Carr also argues that the district court erred in concluding that her retaliation claim because she could not identify similarly-situated employees. But Carr rested her retaliation claim on the same evidence as her discrimination claim, and the analysis of whether the employees she identified were truly “similarly situated” is the same, see Stone v. City of Indianapolis Public Util. Din, 281 F.3d 640, 644 (7th Cir.2002), so summary judgment was also proper on the retaliation issue.
Finally, Carr argues that the district court erred in concluding that her pre-termination hearing satisfied due process. She argues that Davidson’s letter demonstrates that the decision to terminate her had already been made before the hearing, which was merely a “sham” where no one intended to listen to her side of the story.
Due process requires that a public employee facing termination be given a meaningful opportunity to contest the reasons for her dismissal. Cleveland Bd. Of Educ. v. Loudermill, 470 U.S. 532, 546, 105 S.Ct. 1487, 84 L.Ed.2d 494 (1985); Baird v. Bd., of Educ. for Warren Cmty. Unit Sch. Dist. No. 205, 389 F.3d 685, 690-91 (7th Cir. 2004). This includes oral or written notice of the charges, an explanation of the employer’s evidence, and an opportunity for the employee to present her side of the story. Dupuy v. Samuels, 397 F.3d 493, 504 (7th Cir.2005). The hearing must be more than a mere sham; if the decision-makers have reached their conclusion prior to the hearing and refuse to consider the evidence, due process is not satisfied. Scaife v. Racine County, 238 F.3d 906, 908 (7th Cir.2001).
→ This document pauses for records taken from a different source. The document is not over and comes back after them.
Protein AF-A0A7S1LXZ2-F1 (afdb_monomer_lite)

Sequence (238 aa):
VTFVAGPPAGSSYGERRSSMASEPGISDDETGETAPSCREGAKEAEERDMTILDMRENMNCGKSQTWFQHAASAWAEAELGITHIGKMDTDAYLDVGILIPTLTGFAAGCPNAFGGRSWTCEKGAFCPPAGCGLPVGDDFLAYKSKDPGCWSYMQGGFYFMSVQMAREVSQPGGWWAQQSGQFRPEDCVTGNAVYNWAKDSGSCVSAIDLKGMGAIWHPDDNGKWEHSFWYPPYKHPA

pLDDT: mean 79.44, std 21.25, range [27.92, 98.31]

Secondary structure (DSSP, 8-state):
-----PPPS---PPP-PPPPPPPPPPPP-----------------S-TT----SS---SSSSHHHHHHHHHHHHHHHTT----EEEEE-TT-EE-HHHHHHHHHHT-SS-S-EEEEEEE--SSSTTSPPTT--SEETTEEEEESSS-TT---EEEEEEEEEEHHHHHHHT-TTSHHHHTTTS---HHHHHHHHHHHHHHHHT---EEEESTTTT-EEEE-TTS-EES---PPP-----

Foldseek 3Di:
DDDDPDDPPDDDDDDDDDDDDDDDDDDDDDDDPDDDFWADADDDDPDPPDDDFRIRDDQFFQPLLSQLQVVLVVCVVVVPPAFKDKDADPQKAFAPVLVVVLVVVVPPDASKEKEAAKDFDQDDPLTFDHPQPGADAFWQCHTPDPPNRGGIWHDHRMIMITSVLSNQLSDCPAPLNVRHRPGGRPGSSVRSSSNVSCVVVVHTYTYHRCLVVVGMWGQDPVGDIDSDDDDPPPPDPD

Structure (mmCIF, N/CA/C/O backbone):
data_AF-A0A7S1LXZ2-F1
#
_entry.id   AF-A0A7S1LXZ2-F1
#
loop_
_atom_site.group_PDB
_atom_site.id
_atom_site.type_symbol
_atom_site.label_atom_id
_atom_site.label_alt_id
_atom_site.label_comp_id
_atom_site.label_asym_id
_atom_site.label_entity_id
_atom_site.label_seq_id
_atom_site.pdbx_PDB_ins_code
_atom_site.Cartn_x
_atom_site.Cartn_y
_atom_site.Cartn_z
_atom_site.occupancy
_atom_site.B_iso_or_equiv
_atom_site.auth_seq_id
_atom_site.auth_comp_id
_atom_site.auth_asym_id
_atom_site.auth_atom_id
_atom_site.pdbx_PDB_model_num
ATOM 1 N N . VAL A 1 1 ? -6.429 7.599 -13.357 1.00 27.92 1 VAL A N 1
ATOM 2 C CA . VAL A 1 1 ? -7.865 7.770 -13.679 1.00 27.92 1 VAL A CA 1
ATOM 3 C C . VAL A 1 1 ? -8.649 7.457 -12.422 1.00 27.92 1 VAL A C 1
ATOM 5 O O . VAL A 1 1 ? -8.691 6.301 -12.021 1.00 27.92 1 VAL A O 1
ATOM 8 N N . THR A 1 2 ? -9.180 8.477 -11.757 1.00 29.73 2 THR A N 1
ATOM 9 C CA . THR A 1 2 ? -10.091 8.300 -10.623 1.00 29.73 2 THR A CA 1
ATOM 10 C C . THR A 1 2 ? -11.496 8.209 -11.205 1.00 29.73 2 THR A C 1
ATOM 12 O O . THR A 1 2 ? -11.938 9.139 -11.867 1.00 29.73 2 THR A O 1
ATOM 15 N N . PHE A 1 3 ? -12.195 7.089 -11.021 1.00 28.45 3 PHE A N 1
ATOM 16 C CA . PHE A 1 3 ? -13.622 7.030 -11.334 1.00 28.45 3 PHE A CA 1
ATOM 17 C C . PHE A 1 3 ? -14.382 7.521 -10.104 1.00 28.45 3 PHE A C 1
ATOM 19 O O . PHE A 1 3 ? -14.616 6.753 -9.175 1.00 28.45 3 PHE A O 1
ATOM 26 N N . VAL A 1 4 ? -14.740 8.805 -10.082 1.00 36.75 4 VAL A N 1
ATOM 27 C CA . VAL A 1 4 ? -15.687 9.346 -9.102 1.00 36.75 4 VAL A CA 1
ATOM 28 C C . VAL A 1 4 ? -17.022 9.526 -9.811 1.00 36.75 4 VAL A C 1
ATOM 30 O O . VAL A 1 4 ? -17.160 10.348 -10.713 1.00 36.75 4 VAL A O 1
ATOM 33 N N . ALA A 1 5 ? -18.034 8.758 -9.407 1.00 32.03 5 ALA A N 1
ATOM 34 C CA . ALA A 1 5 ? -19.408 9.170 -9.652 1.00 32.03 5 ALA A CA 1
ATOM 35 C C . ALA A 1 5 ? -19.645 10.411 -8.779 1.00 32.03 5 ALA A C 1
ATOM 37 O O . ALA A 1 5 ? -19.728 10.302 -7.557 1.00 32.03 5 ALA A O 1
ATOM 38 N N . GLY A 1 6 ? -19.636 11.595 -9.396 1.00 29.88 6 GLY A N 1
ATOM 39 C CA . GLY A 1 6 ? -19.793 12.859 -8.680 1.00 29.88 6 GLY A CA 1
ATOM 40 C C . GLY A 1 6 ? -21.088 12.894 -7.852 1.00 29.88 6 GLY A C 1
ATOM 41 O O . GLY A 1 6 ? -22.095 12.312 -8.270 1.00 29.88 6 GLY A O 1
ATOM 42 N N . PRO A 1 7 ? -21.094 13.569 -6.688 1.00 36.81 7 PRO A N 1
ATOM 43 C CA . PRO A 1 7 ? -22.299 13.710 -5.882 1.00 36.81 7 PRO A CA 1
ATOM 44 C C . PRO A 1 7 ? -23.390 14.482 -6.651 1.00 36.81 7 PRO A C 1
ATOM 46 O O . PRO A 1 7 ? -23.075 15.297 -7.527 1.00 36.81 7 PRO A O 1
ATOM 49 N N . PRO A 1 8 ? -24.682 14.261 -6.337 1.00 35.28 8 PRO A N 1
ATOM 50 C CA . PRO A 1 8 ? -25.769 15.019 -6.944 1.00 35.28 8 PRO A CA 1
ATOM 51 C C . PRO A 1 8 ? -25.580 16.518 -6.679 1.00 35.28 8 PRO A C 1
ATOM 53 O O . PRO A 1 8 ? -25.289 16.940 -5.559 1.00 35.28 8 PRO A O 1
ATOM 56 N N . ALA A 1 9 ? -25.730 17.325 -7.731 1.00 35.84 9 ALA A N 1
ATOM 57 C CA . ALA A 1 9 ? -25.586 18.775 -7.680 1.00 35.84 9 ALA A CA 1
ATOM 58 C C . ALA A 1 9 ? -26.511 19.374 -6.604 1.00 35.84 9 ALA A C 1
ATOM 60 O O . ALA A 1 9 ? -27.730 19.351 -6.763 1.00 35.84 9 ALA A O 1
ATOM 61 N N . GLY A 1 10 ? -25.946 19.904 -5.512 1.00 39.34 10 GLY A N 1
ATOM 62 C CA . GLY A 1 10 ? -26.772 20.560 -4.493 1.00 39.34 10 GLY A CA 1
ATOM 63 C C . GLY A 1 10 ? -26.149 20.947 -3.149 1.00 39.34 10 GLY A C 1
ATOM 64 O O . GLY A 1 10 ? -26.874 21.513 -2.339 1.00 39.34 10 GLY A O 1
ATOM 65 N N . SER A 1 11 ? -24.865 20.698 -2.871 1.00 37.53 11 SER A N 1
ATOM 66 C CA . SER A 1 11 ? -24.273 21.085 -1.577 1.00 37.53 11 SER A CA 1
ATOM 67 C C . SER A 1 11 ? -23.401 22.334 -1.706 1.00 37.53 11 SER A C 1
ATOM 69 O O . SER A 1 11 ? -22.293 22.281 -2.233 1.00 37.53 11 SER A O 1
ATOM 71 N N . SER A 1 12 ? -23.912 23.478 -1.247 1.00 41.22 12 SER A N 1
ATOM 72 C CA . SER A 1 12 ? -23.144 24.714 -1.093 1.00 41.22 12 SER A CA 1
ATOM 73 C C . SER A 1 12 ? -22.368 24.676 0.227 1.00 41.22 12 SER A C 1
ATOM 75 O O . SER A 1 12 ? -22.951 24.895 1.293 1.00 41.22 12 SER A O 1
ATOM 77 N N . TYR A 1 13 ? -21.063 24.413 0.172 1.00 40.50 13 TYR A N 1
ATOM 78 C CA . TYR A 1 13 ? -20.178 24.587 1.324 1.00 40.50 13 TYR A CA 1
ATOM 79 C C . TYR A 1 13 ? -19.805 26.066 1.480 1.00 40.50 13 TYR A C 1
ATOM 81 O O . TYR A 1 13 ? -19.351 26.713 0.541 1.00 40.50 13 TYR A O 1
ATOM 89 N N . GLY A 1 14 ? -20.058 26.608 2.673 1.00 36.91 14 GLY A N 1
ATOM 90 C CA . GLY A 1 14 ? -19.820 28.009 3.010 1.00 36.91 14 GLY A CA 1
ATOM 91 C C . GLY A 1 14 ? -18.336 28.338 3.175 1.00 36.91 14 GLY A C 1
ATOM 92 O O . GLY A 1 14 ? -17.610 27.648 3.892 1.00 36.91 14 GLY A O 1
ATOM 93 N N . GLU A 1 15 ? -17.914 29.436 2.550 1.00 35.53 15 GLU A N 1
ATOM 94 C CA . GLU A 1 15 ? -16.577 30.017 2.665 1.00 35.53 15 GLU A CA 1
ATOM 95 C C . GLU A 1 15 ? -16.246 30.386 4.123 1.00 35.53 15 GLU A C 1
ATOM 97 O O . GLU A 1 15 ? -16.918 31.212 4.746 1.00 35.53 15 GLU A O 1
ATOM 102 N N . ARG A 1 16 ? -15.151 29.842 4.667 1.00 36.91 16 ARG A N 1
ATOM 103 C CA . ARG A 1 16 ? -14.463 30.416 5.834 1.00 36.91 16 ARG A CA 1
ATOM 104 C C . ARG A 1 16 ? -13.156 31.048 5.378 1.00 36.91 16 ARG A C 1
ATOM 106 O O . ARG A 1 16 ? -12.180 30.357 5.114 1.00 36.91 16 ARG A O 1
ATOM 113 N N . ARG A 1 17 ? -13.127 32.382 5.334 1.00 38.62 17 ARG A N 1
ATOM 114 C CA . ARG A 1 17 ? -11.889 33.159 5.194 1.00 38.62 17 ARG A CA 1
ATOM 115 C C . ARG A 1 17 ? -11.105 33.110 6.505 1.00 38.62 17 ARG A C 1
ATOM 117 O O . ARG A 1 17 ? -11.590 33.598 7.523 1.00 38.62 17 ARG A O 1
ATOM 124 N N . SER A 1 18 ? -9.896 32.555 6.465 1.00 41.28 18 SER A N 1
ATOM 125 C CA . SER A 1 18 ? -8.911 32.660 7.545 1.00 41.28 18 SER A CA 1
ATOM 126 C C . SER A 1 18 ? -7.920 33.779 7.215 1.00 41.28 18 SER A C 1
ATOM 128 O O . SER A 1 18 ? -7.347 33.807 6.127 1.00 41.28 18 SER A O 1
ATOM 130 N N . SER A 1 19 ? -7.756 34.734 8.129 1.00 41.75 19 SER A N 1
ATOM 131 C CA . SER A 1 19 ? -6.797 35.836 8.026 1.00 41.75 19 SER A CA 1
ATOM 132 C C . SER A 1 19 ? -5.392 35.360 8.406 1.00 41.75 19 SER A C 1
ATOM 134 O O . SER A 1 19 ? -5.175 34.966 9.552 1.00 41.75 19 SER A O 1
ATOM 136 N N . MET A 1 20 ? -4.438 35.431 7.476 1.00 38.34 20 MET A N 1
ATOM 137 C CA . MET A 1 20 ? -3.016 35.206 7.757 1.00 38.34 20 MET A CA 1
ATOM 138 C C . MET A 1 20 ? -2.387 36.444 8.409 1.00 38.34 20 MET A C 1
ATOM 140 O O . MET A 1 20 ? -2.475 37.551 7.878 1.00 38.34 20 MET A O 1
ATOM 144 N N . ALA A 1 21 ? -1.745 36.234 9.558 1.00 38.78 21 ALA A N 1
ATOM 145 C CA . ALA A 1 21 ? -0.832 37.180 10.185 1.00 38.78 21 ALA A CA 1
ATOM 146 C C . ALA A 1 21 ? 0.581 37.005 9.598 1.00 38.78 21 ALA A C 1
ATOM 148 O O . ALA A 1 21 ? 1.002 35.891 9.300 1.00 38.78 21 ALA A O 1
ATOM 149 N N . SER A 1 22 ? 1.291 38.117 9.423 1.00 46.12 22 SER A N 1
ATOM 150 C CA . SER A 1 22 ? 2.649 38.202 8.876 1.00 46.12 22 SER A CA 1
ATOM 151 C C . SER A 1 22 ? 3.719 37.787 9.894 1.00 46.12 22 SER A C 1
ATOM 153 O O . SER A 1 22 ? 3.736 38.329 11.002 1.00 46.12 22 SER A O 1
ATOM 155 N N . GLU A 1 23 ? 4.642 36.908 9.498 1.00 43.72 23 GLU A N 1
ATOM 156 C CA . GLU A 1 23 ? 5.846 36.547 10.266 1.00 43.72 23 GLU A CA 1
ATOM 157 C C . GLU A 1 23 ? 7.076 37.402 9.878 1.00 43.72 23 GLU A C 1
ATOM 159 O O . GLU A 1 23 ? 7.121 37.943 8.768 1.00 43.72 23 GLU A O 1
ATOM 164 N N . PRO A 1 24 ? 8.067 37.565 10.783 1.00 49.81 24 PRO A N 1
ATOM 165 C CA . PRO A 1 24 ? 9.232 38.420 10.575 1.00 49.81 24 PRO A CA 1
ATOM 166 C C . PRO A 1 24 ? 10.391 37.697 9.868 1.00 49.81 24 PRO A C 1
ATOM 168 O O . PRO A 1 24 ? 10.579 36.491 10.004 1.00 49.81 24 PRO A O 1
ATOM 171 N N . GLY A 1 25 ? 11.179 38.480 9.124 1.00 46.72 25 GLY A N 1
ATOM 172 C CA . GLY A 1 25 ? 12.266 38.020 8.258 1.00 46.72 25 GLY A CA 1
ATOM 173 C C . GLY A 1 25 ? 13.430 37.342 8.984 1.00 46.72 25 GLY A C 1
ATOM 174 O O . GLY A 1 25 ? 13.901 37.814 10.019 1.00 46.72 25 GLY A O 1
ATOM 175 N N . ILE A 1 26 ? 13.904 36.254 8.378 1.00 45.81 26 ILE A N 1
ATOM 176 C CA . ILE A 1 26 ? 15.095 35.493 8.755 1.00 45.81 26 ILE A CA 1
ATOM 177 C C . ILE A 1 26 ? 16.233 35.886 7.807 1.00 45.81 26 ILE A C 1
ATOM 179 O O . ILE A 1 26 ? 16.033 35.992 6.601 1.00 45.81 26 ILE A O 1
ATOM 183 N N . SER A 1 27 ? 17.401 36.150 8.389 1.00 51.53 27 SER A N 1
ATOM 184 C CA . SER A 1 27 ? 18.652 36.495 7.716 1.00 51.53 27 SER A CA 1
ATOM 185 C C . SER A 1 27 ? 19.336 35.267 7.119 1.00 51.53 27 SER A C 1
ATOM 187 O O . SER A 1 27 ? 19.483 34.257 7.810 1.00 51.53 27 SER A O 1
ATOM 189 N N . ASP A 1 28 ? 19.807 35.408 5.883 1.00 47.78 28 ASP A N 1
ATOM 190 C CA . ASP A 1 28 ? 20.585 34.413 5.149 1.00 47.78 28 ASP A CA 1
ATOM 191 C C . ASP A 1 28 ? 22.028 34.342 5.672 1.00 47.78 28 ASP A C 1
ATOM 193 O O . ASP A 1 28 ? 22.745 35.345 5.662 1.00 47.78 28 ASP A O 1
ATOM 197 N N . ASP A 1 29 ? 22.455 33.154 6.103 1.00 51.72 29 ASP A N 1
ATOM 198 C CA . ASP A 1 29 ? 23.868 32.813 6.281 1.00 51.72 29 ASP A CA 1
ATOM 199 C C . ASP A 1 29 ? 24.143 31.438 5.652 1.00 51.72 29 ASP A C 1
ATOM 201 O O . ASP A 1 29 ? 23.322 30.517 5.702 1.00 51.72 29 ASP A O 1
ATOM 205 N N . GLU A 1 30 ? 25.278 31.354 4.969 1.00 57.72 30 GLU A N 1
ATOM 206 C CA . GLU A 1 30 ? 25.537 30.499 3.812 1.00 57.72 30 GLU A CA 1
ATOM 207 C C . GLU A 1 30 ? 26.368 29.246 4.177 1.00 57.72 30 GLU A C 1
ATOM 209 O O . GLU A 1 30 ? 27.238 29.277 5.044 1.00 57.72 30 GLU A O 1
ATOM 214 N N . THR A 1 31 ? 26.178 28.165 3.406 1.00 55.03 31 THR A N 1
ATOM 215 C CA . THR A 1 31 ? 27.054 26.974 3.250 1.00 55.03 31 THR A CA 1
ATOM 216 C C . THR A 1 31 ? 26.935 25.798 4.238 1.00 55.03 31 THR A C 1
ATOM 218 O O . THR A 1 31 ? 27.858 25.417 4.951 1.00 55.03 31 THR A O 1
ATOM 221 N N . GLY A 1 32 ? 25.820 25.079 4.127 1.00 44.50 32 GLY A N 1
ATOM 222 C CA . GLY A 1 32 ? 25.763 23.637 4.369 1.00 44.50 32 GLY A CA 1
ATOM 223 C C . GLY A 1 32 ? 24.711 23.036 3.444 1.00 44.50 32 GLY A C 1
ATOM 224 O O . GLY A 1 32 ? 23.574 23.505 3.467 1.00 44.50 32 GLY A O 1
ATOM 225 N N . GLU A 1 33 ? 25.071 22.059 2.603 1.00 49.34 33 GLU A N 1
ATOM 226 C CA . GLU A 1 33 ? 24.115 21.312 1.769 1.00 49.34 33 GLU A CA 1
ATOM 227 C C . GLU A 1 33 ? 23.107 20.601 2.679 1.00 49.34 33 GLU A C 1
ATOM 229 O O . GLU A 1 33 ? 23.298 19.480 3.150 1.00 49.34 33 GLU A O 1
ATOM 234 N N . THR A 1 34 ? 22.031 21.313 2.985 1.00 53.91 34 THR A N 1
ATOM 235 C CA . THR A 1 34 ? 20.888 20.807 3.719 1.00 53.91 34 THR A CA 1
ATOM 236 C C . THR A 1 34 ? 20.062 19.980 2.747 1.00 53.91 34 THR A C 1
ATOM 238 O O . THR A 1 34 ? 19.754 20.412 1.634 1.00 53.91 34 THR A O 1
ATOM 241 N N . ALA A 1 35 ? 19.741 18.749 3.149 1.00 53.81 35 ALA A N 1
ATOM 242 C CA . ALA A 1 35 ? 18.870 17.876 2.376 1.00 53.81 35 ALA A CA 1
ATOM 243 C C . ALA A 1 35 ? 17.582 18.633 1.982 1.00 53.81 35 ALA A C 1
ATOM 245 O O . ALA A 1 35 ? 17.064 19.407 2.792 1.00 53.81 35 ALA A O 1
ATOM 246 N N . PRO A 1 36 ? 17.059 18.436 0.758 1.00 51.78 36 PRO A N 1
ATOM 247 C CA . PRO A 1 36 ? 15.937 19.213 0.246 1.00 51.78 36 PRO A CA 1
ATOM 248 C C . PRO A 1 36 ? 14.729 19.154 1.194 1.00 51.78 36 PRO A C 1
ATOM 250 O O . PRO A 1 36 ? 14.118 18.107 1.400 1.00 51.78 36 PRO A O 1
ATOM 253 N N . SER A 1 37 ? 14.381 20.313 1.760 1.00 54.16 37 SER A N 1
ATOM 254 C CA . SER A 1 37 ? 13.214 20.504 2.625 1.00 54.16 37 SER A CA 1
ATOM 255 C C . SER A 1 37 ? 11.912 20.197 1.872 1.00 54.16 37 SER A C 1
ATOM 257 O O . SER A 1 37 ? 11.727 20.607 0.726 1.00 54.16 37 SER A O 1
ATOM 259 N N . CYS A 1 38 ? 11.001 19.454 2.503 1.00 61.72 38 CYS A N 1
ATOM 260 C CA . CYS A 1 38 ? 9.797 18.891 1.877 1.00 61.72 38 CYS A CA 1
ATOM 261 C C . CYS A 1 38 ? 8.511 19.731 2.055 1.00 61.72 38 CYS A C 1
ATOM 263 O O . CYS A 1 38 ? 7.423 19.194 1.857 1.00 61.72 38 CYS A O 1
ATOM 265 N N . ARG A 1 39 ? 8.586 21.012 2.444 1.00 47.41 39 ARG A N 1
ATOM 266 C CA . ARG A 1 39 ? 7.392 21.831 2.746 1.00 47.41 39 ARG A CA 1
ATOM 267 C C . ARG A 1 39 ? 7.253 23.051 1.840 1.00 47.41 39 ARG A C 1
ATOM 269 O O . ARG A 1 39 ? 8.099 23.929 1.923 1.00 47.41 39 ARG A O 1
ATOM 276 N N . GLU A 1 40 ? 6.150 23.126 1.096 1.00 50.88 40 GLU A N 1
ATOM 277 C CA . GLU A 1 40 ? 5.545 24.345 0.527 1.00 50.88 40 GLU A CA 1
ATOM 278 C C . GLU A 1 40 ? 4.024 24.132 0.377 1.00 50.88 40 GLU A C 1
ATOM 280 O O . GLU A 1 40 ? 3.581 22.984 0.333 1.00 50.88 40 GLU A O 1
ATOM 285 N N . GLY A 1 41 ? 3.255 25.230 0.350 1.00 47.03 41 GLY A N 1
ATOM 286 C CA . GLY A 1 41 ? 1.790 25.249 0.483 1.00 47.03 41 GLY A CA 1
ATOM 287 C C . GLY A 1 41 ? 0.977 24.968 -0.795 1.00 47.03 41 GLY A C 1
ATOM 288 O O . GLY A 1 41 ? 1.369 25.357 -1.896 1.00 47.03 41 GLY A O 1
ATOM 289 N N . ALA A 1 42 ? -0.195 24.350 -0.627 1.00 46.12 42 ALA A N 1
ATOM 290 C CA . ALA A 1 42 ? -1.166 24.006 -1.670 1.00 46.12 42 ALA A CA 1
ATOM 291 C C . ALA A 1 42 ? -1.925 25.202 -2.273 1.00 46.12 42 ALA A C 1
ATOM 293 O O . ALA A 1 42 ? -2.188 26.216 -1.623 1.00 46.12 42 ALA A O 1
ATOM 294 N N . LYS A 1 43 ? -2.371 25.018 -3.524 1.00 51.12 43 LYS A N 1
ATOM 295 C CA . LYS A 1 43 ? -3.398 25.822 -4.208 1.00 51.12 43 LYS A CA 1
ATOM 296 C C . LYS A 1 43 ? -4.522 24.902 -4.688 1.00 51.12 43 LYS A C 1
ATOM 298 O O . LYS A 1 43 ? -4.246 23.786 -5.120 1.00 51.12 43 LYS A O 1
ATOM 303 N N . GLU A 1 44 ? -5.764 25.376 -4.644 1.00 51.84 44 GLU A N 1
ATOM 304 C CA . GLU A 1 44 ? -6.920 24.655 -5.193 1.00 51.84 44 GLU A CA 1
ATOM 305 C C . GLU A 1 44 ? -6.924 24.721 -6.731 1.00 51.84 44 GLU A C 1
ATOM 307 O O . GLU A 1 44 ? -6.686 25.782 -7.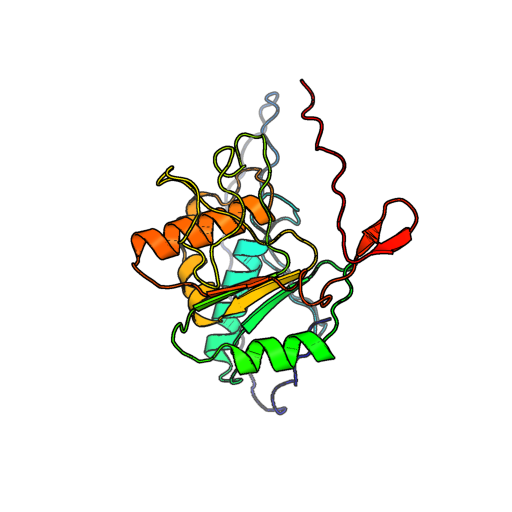312 1.00 51.84 44 GLU A O 1
ATOM 312 N N . ALA A 1 45 ? -7.187 23.588 -7.389 1.00 52.44 45 ALA A N 1
ATOM 313 C CA . ALA A 1 45 ? -7.414 23.504 -8.833 1.00 52.44 45 ALA A CA 1
ATOM 314 C C . ALA A 1 45 ? -8.907 23.324 -9.136 1.00 52.44 45 ALA A C 1
ATOM 316 O O . ALA A 1 45 ? -9.622 22.641 -8.410 1.00 52.44 45 ALA A O 1
ATOM 317 N N . GLU A 1 46 ? -9.357 23.923 -10.239 1.00 58.22 46 GLU A N 1
ATOM 318 C CA . GLU A 1 46 ? -10.756 23.976 -10.696 1.00 58.22 46 GLU A CA 1
ATOM 319 C C . GLU A 1 46 ? -11.227 22.688 -11.419 1.00 58.22 46 GLU A C 1
ATOM 321 O O . GLU A 1 46 ? -12.349 22.621 -11.927 1.00 58.22 46 GLU A O 1
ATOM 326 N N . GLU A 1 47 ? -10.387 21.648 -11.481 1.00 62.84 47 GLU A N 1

The district court was correct to conclude that Carr has not shown that her hearing was just a sham. Although it is perhaps unusual that Davidson sent Carr a letter, later rescinded, purporting to terminate her before her hearing, Carr has not pointed to any evidence that those who actually participated in her hearing, the security director and human resources director for EAS, were unwilling to listen to her version of events. Cf. Ryan v. Ill. Dep’t of Children & Family Servs., 185 F.3d 751, 762 (7th Cir.1999) (plaintiff survived summary judgment on due process claim by submitting testimony of case in*311vestigator and others involved in hearing that termination was inevitable “regardless of the evidence”); de Llano v. Berglund, 282 F.3d 1031, 1035-36 (8th Cir.2001) (hearing not merely a sham in absence of statement from hearing officers indicating their unwillingness to change their minds). Instead, the undisputed facts show that the officials conducting the hearing asked Carr questions and listened to her explanation of events, as ably supplemented by her counsel. The fact that the Department ultimately found Carr’s explanations insufficient to save her from termination does not change the fact that she was given ample opportunity to deliver them. See Dupuy, 397 F.3d at 504.
Accordingly, the judgment of the district court is AFFIRMED.